**Prompt**
Write out, from the entries below, exactly the lines that run between the lines holding "ATOM 31 N N" and "ATOM 43 O O", inclusive, and stop there.

**Data under study**
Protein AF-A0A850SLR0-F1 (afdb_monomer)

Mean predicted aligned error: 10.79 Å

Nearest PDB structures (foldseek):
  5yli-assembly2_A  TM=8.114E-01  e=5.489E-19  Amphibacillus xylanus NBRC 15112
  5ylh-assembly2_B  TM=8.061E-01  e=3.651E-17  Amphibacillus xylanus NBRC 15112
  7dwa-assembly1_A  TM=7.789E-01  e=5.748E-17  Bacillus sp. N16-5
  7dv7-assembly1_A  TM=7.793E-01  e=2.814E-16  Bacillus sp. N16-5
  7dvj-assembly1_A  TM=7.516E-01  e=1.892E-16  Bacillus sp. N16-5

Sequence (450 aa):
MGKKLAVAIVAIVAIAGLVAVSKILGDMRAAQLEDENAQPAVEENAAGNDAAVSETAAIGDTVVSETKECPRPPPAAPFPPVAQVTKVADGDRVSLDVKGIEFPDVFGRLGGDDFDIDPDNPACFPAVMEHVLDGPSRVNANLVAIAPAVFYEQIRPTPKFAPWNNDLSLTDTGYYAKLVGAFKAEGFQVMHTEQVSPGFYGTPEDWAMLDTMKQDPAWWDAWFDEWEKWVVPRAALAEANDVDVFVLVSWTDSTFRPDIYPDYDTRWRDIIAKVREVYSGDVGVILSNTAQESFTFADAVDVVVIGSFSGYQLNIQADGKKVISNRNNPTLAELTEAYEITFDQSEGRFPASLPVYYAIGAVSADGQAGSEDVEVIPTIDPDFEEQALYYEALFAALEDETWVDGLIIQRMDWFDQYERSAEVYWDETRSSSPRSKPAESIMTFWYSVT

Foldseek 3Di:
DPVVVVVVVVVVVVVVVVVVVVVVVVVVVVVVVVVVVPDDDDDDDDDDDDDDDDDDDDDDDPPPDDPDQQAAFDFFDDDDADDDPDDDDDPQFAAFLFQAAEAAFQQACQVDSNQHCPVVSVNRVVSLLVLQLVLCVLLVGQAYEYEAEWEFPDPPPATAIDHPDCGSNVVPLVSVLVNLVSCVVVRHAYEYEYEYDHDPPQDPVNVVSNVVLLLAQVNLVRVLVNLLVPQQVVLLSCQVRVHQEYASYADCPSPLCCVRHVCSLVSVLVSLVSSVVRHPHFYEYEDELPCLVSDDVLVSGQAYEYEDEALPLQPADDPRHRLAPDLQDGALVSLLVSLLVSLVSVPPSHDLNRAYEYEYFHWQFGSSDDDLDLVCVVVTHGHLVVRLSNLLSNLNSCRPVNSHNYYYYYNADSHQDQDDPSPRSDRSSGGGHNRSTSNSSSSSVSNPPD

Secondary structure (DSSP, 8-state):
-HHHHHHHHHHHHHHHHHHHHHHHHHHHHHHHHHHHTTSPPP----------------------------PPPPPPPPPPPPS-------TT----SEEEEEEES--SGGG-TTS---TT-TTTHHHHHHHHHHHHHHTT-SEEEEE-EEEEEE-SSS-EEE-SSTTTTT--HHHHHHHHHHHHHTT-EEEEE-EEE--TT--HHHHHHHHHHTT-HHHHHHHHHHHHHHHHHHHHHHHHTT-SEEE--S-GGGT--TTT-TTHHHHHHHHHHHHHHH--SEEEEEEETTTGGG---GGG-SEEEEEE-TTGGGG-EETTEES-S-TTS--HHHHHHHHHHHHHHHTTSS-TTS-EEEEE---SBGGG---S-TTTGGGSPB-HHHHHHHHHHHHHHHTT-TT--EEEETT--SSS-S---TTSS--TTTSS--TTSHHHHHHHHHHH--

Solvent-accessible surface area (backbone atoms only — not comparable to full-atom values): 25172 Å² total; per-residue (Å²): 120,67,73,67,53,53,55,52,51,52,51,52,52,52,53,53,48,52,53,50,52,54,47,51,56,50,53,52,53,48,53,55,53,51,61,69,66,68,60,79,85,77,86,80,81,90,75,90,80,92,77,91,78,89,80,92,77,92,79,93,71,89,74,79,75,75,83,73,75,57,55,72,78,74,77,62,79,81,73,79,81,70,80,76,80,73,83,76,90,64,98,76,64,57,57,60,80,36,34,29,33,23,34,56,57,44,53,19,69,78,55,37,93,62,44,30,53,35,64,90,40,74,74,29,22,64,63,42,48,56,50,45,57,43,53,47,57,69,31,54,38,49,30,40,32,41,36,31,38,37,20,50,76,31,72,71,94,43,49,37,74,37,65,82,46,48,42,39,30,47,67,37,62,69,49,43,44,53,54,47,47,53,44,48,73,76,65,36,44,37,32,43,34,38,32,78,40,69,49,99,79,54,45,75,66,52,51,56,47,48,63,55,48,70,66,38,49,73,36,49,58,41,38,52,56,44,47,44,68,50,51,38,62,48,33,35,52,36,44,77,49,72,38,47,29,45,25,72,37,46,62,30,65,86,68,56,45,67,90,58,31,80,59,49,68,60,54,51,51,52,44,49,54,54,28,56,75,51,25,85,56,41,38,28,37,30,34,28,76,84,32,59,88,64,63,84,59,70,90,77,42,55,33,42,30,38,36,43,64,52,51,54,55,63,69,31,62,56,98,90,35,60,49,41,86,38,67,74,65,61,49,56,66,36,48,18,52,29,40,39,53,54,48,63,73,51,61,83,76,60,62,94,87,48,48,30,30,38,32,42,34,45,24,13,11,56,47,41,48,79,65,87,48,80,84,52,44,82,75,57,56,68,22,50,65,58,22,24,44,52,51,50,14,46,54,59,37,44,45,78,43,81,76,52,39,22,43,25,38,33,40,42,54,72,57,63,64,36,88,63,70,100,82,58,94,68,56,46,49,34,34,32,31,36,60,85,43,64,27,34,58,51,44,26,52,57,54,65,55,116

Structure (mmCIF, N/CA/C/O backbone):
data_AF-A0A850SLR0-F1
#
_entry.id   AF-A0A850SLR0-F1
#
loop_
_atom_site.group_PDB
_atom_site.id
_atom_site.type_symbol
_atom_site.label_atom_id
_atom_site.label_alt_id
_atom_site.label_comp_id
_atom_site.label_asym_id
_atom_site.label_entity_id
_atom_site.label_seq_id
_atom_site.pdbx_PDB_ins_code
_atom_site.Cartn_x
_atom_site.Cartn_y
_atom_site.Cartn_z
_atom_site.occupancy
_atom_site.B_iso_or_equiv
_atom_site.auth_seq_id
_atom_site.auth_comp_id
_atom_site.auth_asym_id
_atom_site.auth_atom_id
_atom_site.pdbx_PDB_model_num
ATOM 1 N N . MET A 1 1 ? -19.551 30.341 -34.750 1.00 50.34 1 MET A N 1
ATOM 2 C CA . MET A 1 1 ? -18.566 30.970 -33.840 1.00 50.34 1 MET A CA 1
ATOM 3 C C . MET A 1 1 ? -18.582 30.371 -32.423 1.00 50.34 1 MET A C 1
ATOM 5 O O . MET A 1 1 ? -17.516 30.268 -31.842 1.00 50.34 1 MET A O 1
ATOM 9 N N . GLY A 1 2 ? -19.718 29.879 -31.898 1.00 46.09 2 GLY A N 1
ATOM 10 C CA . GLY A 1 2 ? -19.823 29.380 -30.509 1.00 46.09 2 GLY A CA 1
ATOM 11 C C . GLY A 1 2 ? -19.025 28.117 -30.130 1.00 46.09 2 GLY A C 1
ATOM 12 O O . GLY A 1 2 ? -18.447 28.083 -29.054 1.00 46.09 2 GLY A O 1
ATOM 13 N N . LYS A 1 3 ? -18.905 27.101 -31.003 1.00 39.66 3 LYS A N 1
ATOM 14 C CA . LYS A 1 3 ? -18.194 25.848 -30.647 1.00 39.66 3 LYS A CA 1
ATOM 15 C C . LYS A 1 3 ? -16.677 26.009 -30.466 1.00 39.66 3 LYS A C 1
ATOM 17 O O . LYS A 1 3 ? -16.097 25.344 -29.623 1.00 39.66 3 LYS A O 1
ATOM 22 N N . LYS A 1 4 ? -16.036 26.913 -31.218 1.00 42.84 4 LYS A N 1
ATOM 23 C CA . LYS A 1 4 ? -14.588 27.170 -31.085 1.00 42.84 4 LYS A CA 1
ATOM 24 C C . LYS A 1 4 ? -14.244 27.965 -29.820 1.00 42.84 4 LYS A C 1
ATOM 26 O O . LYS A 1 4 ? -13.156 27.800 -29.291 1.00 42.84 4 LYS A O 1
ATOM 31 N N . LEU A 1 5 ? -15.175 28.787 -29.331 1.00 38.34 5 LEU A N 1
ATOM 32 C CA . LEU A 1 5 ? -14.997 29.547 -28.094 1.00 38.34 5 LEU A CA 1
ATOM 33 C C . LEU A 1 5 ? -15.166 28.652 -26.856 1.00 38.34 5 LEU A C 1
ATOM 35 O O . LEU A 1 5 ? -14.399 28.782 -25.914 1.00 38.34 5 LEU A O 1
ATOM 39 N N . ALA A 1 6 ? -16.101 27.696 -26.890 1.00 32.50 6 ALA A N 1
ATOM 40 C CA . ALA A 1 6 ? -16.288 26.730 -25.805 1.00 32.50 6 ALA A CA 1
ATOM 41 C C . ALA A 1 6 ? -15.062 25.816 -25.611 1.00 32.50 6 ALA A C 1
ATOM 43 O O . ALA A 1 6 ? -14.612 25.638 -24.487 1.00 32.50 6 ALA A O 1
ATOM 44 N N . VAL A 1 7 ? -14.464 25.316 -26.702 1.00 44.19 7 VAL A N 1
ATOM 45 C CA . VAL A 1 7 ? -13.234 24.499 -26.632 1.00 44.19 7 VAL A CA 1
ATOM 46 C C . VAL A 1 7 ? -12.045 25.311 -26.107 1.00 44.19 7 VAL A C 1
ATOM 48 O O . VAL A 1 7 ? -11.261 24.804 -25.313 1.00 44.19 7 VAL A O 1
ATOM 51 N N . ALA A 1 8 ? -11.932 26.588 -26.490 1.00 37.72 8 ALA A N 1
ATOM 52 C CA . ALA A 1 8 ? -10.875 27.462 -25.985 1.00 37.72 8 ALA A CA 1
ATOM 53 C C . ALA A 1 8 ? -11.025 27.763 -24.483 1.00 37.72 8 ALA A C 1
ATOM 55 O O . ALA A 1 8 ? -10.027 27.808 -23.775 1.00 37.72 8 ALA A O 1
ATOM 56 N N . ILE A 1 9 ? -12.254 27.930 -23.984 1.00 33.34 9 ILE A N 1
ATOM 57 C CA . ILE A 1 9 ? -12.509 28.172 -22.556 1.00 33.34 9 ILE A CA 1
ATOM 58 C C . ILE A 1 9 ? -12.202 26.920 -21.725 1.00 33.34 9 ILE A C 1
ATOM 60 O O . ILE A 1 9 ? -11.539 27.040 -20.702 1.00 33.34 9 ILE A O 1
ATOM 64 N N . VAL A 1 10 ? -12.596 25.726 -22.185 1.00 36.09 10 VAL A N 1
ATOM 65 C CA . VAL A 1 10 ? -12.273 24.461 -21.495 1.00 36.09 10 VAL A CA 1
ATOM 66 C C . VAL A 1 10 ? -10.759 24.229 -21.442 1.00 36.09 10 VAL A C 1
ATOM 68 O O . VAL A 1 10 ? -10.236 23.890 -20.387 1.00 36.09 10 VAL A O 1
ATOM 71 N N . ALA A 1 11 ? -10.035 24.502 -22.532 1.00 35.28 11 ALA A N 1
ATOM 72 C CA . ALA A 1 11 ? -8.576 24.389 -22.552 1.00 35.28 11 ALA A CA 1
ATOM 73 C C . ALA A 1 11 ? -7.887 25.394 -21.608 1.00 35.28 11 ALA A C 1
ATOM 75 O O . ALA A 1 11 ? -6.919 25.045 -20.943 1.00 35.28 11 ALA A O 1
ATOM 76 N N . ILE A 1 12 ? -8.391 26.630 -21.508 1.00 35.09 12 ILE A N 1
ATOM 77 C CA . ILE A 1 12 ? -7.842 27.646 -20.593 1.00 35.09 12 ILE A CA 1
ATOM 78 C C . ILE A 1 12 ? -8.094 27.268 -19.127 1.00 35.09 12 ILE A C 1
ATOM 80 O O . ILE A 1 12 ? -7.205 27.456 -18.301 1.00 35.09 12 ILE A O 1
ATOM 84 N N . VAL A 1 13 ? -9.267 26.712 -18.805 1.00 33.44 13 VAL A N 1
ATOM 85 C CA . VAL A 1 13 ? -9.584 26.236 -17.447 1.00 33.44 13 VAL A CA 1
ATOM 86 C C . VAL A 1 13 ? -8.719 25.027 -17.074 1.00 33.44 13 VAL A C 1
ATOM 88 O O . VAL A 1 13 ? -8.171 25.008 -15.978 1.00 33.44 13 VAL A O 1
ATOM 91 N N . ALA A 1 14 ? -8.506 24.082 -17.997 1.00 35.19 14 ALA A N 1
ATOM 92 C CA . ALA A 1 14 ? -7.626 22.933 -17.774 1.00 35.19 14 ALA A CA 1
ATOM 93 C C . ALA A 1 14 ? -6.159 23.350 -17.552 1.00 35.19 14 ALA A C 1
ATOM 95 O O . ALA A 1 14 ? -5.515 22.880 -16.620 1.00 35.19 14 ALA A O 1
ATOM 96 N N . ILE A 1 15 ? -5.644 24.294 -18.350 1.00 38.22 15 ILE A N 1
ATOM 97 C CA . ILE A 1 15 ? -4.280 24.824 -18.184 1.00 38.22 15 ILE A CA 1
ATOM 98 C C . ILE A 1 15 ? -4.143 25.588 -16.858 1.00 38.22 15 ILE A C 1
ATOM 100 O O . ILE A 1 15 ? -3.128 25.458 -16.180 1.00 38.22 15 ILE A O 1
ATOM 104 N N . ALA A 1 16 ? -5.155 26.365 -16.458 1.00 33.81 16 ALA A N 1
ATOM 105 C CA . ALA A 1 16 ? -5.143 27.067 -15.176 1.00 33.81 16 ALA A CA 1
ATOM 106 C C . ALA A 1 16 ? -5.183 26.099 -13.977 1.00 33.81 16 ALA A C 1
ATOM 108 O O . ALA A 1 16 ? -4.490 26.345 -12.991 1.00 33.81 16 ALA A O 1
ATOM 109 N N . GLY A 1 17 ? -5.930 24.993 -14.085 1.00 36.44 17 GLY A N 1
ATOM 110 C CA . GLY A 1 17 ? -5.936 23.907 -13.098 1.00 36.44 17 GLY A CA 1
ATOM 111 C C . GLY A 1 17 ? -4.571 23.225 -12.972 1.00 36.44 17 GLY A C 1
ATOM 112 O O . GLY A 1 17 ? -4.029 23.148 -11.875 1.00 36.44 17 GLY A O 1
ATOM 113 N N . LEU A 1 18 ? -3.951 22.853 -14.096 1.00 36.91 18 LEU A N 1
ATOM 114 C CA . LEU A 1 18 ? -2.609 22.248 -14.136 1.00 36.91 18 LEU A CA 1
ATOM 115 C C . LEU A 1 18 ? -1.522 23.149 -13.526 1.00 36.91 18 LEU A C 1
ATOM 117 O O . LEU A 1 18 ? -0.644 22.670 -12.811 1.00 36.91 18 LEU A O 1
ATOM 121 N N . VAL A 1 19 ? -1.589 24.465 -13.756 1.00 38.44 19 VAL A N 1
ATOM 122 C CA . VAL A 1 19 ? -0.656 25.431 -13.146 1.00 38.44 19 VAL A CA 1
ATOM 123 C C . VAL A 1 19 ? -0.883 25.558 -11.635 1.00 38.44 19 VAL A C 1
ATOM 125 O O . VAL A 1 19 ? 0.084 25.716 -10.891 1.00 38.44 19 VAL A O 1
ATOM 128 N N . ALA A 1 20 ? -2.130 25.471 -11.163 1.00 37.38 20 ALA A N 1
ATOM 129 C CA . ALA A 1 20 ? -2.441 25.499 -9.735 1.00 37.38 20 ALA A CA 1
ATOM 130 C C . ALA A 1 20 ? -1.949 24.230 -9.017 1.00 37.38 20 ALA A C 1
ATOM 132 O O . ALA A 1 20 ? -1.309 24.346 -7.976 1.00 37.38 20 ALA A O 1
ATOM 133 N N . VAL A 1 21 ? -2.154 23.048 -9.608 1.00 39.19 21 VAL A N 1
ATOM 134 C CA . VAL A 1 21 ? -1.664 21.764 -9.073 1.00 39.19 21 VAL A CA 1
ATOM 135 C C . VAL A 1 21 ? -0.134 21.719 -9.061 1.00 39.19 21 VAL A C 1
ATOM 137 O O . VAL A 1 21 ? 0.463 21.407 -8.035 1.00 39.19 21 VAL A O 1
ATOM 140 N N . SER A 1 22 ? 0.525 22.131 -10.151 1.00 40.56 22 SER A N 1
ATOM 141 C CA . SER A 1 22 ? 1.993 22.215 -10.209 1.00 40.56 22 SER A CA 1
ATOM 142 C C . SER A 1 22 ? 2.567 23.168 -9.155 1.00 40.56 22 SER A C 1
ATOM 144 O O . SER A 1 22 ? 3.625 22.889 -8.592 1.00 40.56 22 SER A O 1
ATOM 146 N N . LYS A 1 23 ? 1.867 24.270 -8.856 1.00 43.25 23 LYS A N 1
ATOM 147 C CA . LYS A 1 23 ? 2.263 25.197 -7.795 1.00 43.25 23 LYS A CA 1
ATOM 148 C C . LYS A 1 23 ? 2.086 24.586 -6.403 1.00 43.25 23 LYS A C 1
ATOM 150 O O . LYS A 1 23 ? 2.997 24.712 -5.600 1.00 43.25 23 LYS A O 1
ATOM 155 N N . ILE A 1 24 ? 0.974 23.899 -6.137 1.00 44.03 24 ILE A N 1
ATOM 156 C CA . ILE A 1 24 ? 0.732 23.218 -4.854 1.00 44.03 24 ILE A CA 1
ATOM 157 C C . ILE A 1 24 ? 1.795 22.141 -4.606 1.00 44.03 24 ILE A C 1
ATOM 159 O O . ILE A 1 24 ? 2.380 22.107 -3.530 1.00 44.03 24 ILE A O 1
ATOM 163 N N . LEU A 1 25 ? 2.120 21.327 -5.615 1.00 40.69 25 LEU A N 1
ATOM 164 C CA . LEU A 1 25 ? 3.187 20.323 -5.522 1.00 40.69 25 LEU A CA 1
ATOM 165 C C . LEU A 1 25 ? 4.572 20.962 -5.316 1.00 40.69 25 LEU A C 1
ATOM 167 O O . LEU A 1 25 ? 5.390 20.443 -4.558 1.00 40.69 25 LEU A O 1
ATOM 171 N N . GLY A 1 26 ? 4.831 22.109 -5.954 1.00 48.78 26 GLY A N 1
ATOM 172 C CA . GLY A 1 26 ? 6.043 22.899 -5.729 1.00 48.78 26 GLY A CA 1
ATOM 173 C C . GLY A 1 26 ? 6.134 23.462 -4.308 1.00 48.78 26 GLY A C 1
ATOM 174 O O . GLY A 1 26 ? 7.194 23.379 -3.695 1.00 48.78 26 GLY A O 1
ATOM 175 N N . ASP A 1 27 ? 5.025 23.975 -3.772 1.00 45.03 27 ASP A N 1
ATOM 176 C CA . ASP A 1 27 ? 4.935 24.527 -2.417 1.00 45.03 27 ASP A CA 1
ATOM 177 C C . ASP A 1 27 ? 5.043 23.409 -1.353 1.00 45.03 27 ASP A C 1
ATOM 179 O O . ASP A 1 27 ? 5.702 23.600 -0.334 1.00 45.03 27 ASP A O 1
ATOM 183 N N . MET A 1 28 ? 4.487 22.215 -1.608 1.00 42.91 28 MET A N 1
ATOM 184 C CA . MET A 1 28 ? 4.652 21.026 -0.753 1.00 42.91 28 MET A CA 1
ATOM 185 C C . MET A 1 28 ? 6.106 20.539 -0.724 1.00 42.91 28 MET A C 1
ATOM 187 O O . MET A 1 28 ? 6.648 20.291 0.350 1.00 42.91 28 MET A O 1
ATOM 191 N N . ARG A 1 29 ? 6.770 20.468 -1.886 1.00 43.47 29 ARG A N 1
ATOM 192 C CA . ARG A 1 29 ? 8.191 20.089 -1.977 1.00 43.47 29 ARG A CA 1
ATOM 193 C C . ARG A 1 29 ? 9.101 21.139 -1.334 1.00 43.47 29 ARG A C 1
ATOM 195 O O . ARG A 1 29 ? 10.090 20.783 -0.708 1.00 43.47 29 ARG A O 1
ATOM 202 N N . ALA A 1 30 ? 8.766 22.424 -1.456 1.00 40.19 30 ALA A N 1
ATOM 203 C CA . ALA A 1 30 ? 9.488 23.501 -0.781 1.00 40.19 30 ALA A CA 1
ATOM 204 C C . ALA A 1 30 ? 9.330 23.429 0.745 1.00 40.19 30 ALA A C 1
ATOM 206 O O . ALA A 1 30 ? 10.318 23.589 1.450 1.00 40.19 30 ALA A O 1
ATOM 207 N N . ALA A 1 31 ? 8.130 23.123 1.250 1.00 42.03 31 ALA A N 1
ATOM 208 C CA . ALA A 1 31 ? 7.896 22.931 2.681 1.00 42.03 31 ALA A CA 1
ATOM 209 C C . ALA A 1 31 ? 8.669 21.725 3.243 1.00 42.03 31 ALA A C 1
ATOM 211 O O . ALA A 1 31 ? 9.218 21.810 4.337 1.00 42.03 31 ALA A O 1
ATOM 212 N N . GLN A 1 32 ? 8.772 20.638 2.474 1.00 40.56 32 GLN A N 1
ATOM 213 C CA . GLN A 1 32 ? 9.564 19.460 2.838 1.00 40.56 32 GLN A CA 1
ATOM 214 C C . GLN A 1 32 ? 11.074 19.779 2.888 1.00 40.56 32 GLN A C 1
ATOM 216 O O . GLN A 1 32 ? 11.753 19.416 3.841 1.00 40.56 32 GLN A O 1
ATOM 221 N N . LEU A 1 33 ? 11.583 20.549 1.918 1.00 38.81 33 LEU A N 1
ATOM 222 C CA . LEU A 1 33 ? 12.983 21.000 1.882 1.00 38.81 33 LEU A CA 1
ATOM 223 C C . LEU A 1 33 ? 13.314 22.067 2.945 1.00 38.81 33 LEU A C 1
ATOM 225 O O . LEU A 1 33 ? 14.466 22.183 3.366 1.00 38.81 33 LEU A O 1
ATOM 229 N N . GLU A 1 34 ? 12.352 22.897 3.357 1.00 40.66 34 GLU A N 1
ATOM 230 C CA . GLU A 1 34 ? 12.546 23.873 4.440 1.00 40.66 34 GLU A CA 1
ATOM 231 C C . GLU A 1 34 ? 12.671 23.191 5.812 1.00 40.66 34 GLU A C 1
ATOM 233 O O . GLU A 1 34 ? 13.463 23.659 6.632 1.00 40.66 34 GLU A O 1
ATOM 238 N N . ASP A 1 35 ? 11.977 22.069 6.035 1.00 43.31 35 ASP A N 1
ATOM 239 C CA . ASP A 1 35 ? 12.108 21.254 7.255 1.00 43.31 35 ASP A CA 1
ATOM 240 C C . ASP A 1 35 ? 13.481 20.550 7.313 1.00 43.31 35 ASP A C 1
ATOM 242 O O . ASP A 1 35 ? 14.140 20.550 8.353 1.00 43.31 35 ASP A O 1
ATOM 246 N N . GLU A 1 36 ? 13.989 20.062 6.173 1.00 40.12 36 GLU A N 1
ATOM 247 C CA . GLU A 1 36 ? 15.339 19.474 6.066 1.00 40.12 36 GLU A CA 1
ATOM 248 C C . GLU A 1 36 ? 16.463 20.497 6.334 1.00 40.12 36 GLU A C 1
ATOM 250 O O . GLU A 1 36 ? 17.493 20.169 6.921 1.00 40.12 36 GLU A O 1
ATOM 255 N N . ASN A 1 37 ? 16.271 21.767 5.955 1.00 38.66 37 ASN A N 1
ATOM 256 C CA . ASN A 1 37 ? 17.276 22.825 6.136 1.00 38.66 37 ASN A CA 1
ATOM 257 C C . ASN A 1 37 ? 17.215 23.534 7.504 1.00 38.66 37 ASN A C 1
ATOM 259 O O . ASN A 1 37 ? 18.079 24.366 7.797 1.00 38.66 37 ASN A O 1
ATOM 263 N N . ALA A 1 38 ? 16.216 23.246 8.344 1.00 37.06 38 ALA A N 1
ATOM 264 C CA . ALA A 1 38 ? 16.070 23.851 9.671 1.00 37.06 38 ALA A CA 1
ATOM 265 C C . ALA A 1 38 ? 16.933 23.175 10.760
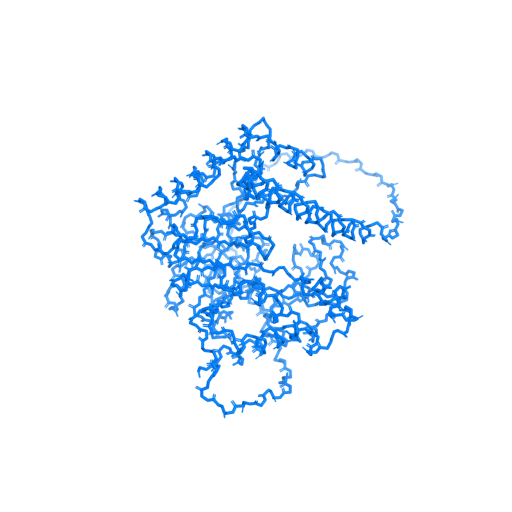 1.00 37.06 38 ALA A C 1
ATOM 267 O O . ALA A 1 38 ? 16.971 23.653 11.900 1.00 37.06 38 ALA A O 1
ATOM 268 N N . GLN A 1 39 ? 17.659 22.101 10.432 1.00 41.00 39 GLN A N 1
ATOM 269 C CA . GLN A 1 39 ? 18.542 21.409 11.371 1.00 41.00 39 GLN A CA 1
ATOM 270 C C . GLN A 1 39 ? 19.891 22.141 11.562 1.00 41.00 39 GLN A C 1
ATOM 272 O O . GLN A 1 39 ? 20.477 22.652 10.604 1.00 41.00 39 GLN A O 1
ATOM 277 N N . PRO A 1 40 ? 20.426 22.224 12.798 1.00 33.97 40 PRO A N 1
ATOM 278 C CA . PRO A 1 40 ? 21.722 22.845 13.045 1.00 33.97 40 PRO A CA 1
ATOM 279 C C . PRO A 1 40 ? 22.860 21.985 12.480 1.00 33.97 40 PRO A C 1
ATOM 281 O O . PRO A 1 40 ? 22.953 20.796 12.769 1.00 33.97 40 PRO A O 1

**Finished exercise**
ATOM 31 N N . LEU A 1 5 ? -15.175 28.787 -29.331 1.00 38.34 5 LEU A N 1
ATOM 32 C CA . LEU A 1 5 ? -14.997 29.547 -28.094 1.00 38.34 5 LEU A CA 1
ATOM 33 C C . LEU A 1 5 ? -15.166 28.652 -26.856 1.00 38.34 5 LEU A C 1
ATOM 35 O O . LEU A 1 5 ? -14.399 28.782 -25.914 1.00 38.34 5 LEU A O 1
ATOM 39 N N . ALA A 1 6 ? -16.101 27.696 -26.890 1.00 32.50 6 ALA A N 1
ATOM 40 C CA . ALA A 1 6 ? -16.288 26.730 -25.805 1.00 32.50 6 ALA A CA 1
ATOM 41 C C . ALA A 1 6 ? -15.062 25.816 -25.611 1.00 32.50 6 ALA A C 1
ATOM 43 O O . ALA A 1 6 ? -14.612 25.638 -24.487 1.00 32.50 6 ALA A O 1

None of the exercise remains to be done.